Terremoto, Santori (FdI): "Ricostruire anche le seconde case farà ripartire l'economia"

07 settembre 2016 ore 12:46, Americo Mascarucci
"La ricostruzione ad Amatrice non potrà non passare anche per le seconde case. Sarebbe sbagliato destinare soldi esclusivamente per i residenti".
Il consigliere regionale del Lazio Fabrizio Santori, esponente di Fratelli d'Italia, spiega ad Intelligonews come ricostruire le seconde case sia fondamentale per far ripartire l'economia dei territori devastati dal sisma del 24 agosto.

Onorevole Santori, perché Amatrice secondo lei non può essere ricostruita seguendo gli stessi criteri de L'Aquila?

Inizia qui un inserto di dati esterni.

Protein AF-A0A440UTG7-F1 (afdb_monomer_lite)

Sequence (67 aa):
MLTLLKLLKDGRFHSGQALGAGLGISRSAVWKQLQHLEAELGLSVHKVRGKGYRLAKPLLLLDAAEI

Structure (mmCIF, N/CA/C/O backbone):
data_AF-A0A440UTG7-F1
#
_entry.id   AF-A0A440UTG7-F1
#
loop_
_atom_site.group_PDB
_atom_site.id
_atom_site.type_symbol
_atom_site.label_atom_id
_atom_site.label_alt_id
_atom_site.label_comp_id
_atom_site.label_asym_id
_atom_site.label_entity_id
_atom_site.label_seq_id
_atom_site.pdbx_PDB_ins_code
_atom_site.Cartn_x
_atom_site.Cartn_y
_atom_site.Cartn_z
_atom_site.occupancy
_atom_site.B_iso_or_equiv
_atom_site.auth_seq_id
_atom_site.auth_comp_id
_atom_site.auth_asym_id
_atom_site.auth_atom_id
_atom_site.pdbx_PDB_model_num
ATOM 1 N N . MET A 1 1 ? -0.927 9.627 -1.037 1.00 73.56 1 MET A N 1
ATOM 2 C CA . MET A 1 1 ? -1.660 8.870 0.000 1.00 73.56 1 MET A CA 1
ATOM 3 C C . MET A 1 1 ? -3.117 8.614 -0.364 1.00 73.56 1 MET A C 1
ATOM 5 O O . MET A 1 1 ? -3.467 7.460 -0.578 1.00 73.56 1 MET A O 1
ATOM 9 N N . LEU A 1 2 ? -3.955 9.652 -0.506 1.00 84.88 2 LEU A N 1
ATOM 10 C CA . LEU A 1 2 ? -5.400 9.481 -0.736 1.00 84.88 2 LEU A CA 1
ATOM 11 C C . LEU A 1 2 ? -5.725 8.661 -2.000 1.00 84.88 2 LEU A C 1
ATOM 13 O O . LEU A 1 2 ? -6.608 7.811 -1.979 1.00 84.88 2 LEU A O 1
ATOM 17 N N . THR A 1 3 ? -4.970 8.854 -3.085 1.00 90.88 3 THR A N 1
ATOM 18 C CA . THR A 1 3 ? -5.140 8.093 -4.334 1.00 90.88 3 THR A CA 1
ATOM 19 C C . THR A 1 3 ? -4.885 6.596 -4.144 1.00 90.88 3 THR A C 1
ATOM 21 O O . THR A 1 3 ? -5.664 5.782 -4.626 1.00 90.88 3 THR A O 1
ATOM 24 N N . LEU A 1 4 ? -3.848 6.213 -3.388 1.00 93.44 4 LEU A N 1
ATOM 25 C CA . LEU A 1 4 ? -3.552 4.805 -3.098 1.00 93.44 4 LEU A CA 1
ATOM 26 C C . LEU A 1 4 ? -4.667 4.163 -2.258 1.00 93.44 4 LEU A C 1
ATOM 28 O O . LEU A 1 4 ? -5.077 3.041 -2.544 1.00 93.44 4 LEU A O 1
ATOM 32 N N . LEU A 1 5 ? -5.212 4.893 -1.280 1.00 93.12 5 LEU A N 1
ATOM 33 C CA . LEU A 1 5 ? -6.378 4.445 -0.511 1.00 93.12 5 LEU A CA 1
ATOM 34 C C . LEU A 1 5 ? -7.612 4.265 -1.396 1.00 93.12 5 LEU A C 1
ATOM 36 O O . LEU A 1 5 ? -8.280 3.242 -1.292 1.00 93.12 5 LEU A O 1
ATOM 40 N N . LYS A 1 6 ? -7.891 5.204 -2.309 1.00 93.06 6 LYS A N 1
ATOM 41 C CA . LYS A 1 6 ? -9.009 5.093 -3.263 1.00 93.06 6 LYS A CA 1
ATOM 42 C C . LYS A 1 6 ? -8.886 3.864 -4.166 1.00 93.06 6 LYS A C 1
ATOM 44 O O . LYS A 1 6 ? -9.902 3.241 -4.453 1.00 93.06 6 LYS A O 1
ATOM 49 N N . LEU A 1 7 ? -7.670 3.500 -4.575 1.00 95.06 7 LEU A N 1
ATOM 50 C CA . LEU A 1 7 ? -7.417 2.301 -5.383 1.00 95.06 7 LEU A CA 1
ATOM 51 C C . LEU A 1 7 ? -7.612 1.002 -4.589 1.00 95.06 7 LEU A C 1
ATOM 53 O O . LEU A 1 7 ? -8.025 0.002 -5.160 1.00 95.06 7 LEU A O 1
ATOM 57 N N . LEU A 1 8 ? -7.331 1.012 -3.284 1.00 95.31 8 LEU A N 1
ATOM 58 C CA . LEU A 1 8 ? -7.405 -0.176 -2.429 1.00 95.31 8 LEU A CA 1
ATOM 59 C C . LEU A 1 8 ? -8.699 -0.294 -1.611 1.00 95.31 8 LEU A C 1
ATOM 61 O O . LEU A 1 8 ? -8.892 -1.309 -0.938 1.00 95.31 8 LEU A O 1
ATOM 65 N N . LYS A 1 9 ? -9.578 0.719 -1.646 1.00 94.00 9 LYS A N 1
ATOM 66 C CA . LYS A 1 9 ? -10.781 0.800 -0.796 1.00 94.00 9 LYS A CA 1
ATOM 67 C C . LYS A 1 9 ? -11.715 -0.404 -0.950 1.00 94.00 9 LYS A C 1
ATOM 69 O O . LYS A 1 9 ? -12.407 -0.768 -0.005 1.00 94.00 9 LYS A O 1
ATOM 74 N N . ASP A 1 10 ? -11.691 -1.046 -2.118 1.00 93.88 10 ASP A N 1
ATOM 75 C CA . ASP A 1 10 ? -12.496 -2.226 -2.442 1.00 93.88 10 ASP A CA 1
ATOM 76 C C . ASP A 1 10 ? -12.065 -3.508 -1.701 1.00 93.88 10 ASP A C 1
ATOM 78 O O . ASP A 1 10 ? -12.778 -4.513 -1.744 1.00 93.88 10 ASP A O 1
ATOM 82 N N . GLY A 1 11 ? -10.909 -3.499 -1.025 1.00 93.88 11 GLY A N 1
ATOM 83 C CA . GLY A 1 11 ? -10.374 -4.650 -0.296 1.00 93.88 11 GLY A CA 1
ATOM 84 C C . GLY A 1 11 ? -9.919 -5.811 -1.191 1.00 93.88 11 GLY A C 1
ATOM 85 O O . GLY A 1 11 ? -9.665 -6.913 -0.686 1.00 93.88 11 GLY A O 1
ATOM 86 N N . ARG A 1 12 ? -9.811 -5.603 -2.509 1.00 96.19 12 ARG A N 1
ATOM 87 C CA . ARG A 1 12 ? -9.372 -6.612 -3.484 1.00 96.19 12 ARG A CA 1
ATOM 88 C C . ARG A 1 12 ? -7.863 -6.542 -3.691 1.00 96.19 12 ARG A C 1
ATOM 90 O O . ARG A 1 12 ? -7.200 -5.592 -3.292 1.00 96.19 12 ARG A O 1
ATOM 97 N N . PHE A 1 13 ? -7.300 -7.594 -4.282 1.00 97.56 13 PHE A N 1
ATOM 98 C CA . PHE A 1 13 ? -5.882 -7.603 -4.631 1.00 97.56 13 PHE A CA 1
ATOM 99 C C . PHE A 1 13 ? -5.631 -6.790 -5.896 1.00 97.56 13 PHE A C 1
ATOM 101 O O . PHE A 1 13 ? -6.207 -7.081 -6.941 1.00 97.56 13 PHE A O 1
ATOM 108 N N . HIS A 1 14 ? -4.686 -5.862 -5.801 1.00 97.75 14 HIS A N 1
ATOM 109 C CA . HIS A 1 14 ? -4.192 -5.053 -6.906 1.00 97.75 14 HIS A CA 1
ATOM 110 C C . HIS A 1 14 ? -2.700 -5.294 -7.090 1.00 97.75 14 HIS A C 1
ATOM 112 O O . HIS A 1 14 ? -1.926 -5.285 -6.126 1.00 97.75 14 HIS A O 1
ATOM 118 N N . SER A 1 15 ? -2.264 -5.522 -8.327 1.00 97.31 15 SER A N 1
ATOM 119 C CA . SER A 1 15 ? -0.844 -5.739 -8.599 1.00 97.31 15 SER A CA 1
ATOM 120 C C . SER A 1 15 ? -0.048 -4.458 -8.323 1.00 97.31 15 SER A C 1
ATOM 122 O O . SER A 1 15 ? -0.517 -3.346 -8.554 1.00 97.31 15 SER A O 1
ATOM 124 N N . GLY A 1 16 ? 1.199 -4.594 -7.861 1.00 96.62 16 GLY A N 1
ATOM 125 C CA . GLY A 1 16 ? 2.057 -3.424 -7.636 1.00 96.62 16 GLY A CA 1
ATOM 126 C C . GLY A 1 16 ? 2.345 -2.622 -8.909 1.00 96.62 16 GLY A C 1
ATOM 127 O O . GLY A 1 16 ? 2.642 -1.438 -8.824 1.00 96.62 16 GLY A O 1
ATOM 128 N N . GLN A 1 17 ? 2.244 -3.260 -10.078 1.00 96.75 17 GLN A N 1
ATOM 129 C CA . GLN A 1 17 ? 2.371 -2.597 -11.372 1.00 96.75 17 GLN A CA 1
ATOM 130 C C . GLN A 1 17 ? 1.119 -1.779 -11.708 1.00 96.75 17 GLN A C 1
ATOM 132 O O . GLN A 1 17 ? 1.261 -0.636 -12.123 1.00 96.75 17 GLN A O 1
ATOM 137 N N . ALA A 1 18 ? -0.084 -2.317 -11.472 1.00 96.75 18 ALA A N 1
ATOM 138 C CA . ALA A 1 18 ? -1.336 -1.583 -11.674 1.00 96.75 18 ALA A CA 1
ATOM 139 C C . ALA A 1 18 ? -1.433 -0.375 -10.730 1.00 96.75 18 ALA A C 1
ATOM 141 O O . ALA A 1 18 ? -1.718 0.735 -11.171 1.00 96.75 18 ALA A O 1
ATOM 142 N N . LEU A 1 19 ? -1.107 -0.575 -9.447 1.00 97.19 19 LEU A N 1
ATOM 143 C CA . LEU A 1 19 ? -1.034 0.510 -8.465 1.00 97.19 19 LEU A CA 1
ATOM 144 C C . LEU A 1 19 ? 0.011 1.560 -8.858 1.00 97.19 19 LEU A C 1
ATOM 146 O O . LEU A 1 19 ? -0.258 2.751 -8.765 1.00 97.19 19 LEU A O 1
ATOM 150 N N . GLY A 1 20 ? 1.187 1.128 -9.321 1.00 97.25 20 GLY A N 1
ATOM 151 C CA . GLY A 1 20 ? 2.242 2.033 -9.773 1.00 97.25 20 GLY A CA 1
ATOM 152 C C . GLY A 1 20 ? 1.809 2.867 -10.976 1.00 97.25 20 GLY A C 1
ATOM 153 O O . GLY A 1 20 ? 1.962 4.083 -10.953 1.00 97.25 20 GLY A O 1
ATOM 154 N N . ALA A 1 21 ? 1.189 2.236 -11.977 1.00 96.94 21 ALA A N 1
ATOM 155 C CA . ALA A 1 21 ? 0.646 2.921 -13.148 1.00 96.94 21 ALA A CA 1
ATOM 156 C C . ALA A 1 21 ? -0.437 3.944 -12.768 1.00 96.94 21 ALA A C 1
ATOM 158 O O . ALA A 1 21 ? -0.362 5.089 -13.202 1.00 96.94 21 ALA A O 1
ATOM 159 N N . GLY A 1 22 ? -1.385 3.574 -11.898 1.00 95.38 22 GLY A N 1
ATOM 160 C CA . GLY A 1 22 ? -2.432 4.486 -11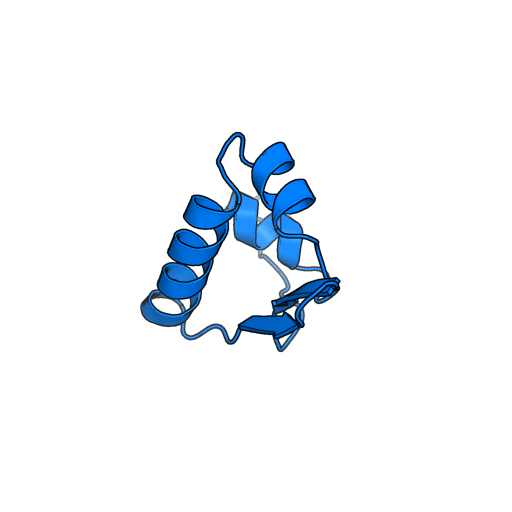.417 1.00 95.38 22 GLY A CA 1
ATOM 161 C C . GLY A 1 22 ? -1.917 5.648 -10.556 1.00 95.38 22 GLY A C 1
ATOM 162 O O . GLY A 1 22 ? -2.622 6.636 -10.375 1.00 95.38 22 GLY A O 1
ATOM 163 N N . LEU A 1 23 ? -0.695 5.544 -10.029 1.00 95.50 23 LEU A N 1
ATOM 164 C CA . LEU A 1 23 ? -0.042 6.570 -9.212 1.00 95.50 23 LEU A CA 1
ATOM 165 C C . LEU A 1 23 ? 1.086 7.311 -9.948 1.00 95.50 23 LEU A C 1
ATOM 167 O O . LEU A 1 23 ? 1.632 8.259 -9.390 1.00 95.50 23 LEU A O 1
ATOM 171 N N . GLY A 1 24 ? 1.467 6.881 -11.155 1.00 96.81 24 GLY A N 1
ATOM 172 C CA . GLY A 1 24 ? 2.628 7.414 -11.875 1.00 96.81 24 GLY A CA 1
ATOM 173 C C . GLY A 1 24 ? 3.976 7.126 -11.196 1.00 96.81 24 GLY A C 1
ATOM 174 O O . GLY A 1 24 ? 4.912 7.908 -11.338 1.00 96.81 24 GLY A O 1
ATOM 175 N N . ILE A 1 25 ? 4.091 6.033 -10.432 1.00 96.94 25 ILE A N 1
ATOM 176 C CA . ILE A 1 25 ? 5.302 5.679 -9.670 1.00 96.94 25 ILE A CA 1
ATOM 177 C C . ILE A 1 25 ? 5.737 4.229 -9.907 1.00 96.94 25 ILE A C 1
ATOM 179 O O . ILE A 1 25 ? 4.983 3.383 -10.384 1.00 96.94 25 ILE A O 1
ATOM 183 N N . SER A 1 26 ? 6.973 3.906 -9.519 1.00 97.44 26 SER A N 1
ATOM 184 C CA . SER A 1 26 ? 7.483 2.536 -9.615 1.00 97.44 26 SER A CA 1
ATOM 185 C C . SER A 1 26 ? 6.802 1.586 -8.623 1.00 97.44 26 SER A C 1
ATOM 187 O O . SER A 1 26 ? 6.359 1.979 -7.541 1.00 97.44 26 SER A O 1
ATOM 189 N N . ARG A 1 27 ? 6.817 0.283 -8.932 1.00 95.00 27 ARG A N 1
ATOM 190 C CA . ARG A 1 27 ? 6.339 -0.773 -8.021 1.00 95.00 27 ARG A CA 1
ATOM 191 C C . ARG A 1 27 ? 7.005 -0.707 -6.638 1.00 95.00 27 ARG A C 1
ATOM 193 O O . ARG A 1 27 ? 6.357 -0.969 -5.627 1.00 95.00 27 ARG A O 1
ATOM 200 N N . SER A 1 28 ? 8.294 -0.3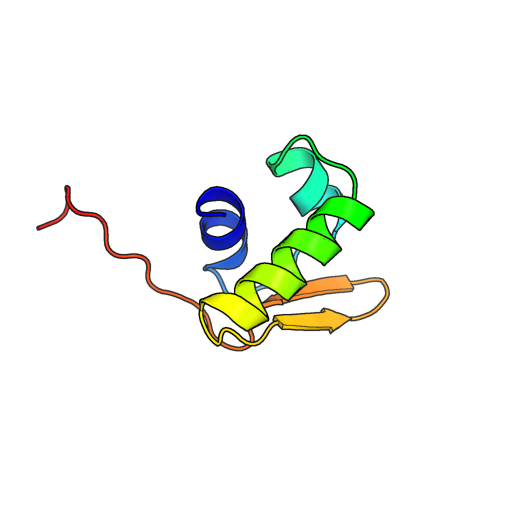78 -6.581 1.00 95.38 28 SER A N 1
ATOM 201 C CA . SER A 1 28 ? 9.027 -0.262 -5.315 1.00 95.38 28 SER A CA 1
ATOM 202 C C . SER A 1 28 ? 8.571 0.953 -4.502 1.00 95.38 28 SER A C 1
ATOM 204 O O . SER A 1 28 ? 8.510 0.875 -3.278 1.00 95.38 28 SER A O 1
ATOM 206 N N . ALA A 1 29 ? 8.202 2.057 -5.162 1.00 96.44 29 ALA A N 1
ATOM 207 C CA . ALA A 1 29 ? 7.634 3.230 -4.500 1.00 96.44 29 ALA A CA 1
ATOM 208 C C . ALA A 1 29 ? 6.227 2.957 -3.939 1.00 96.44 29 ALA A C 1
ATOM 210 O O . ALA A 1 29 ? 5.925 3.406 -2.835 1.00 96.44 29 ALA A O 1
ATOM 211 N N . VAL A 1 30 ? 5.408 2.149 -4.630 1.00 96.75 30 VAL A N 1
ATOM 212 C CA . VAL A 1 30 ? 4.118 1.667 -4.093 1.00 96.75 30 VAL A CA 1
ATOM 213 C C . VAL A 1 30 ? 4.316 0.946 -2.762 1.00 96.75 30 VAL A C 1
ATOM 215 O O . VAL A 1 30 ? 3.597 1.217 -1.807 1.00 96.75 30 VAL A O 1
ATOM 218 N N . TRP A 1 31 ? 5.313 0.059 -2.667 1.00 95.12 31 TRP A N 1
ATOM 219 C CA . TRP A 1 31 ? 5.596 -0.654 -1.418 1.00 95.12 31 TRP A CA 1
ATOM 220 C C . TRP A 1 31 ? 5.933 0.297 -0.265 1.00 95.12 31 TRP A C 1
ATOM 222 O O . TRP A 1 31 ? 5.386 0.136 0.821 1.00 95.12 31 TRP A O 1
ATOM 232 N N . LYS A 1 32 ? 6.757 1.322 -0.512 1.00 95.62 32 LYS A N 1
ATOM 233 C CA . LYS A 1 32 ? 7.081 2.334 0.506 1.00 95.62 32 LYS A CA 1
ATOM 234 C C . LYS A 1 32 ? 5.837 3.098 0.971 1.00 95.62 32 LYS A C 1
ATOM 236 O O . LYS A 1 32 ? 5.667 3.297 2.167 1.00 95.62 32 LYS A O 1
ATOM 241 N N . GLN A 1 33 ? 4.948 3.487 0.049 1.00 95.12 33 GLN A N 1
ATOM 242 C CA . GLN A 1 33 ? 3.691 4.145 0.429 1.00 95.12 33 GLN A CA 1
ATOM 243 C C . GLN A 1 33 ? 2.755 3.221 1.212 1.00 95.12 33 GLN A C 1
ATOM 245 O O . GLN A 1 33 ? 2.082 3.689 2.122 1.00 95.12 33 GLN A O 1
ATOM 250 N N . LEU A 1 34 ? 2.721 1.921 0.898 1.00 95.25 34 LEU A N 1
ATOM 251 C CA . LEU A 1 34 ? 1.936 0.958 1.672 1.00 95.25 34 LEU A CA 1
ATOM 252 C C . LEU A 1 34 ? 2.453 0.838 3.102 1.00 95.25 34 LEU A C 1
ATOM 254 O O . LEU A 1 34 ? 1.661 0.962 4.021 1.00 95.25 34 LEU A O 1
ATOM 258 N N . GLN A 1 35 ? 3.765 0.692 3.294 1.00 94.75 35 GLN A N 1
ATOM 259 C CA . GLN A 1 35 ? 4.357 0.658 4.638 1.00 94.75 35 GLN A CA 1
ATOM 260 C C . GLN A 1 35 ? 4.037 1.926 5.437 1.00 94.75 35 GLN A C 1
ATOM 262 O O . GLN A 1 35 ? 3.761 1.866 6.630 1.00 94.75 35 GLN A O 1
ATOM 267 N N . HIS A 1 36 ? 4.051 3.078 4.771 1.00 93.56 36 HIS A N 1
ATOM 268 C CA . HIS A 1 36 ? 3.712 4.344 5.401 1.00 93.56 36 HIS A CA 1
ATOM 269 C C . HIS A 1 36 ? 2.222 4.433 5.768 1.00 93.56 36 HIS A C 1
ATOM 271 O O . HIS A 1 36 ? 1.908 4.865 6.868 1.00 93.56 36 HIS A O 1
ATOM 277 N N . LEU A 1 37 ? 1.311 3.933 4.922 1.00 91.00 37 LEU A N 1
ATOM 278 C CA . LEU A 1 37 ? -0.111 3.791 5.271 1.00 91.00 37 LEU A CA 1
ATOM 279 C C . LEU A 1 37 ? -0.324 2.906 6.504 1.00 91.00 37 LEU A C 1
ATOM 281 O O . LEU A 1 37 ? -1.169 3.227 7.339 1.00 91.00 37 LEU A O 1
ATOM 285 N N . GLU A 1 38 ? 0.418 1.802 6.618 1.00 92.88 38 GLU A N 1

"Nel capoluogo abruzzese c'era una bassa percentuale di abitazioni di proprietà dei non residenti e per questo motivo i finanziamenti per la ricostruzione furono destinati al 100% ai residenti e soltanto all'80% per le seconde case. Per ciò che riguarda il Centro Italia questo criterio a mio giudizio rischierebbe di compromettere la ricostruzione e la ripresa economica dei territori devastati dal sisma. Infatti, tanto ad Amatrice che negli altri comuni colpiti, il numero delle case di proprietà dei non residenti è molto elevato, ragione per cui si rende necessario destinare il 100% dei finanziamenti anche alla ricostruzione delle seconde case. Si tratta di realtà la cui economia si regge sul turismo rappresentato anche dall'alto numero di non residenti. Trascurare questo aspetto significherebbe ostacolare la ripresa economica e la piena rinascita di quei borghi. Naturalmente la priorità va riconosciuta ai residenti, questo non c'è dubbio, dal momento che hanno vissuto in prima persona le conseguenze più drammatiche, ma destinare alle seconde case soltanto una parte delle risorse potrebbe non essere sufficiente ai fini della completa ricostruzione". 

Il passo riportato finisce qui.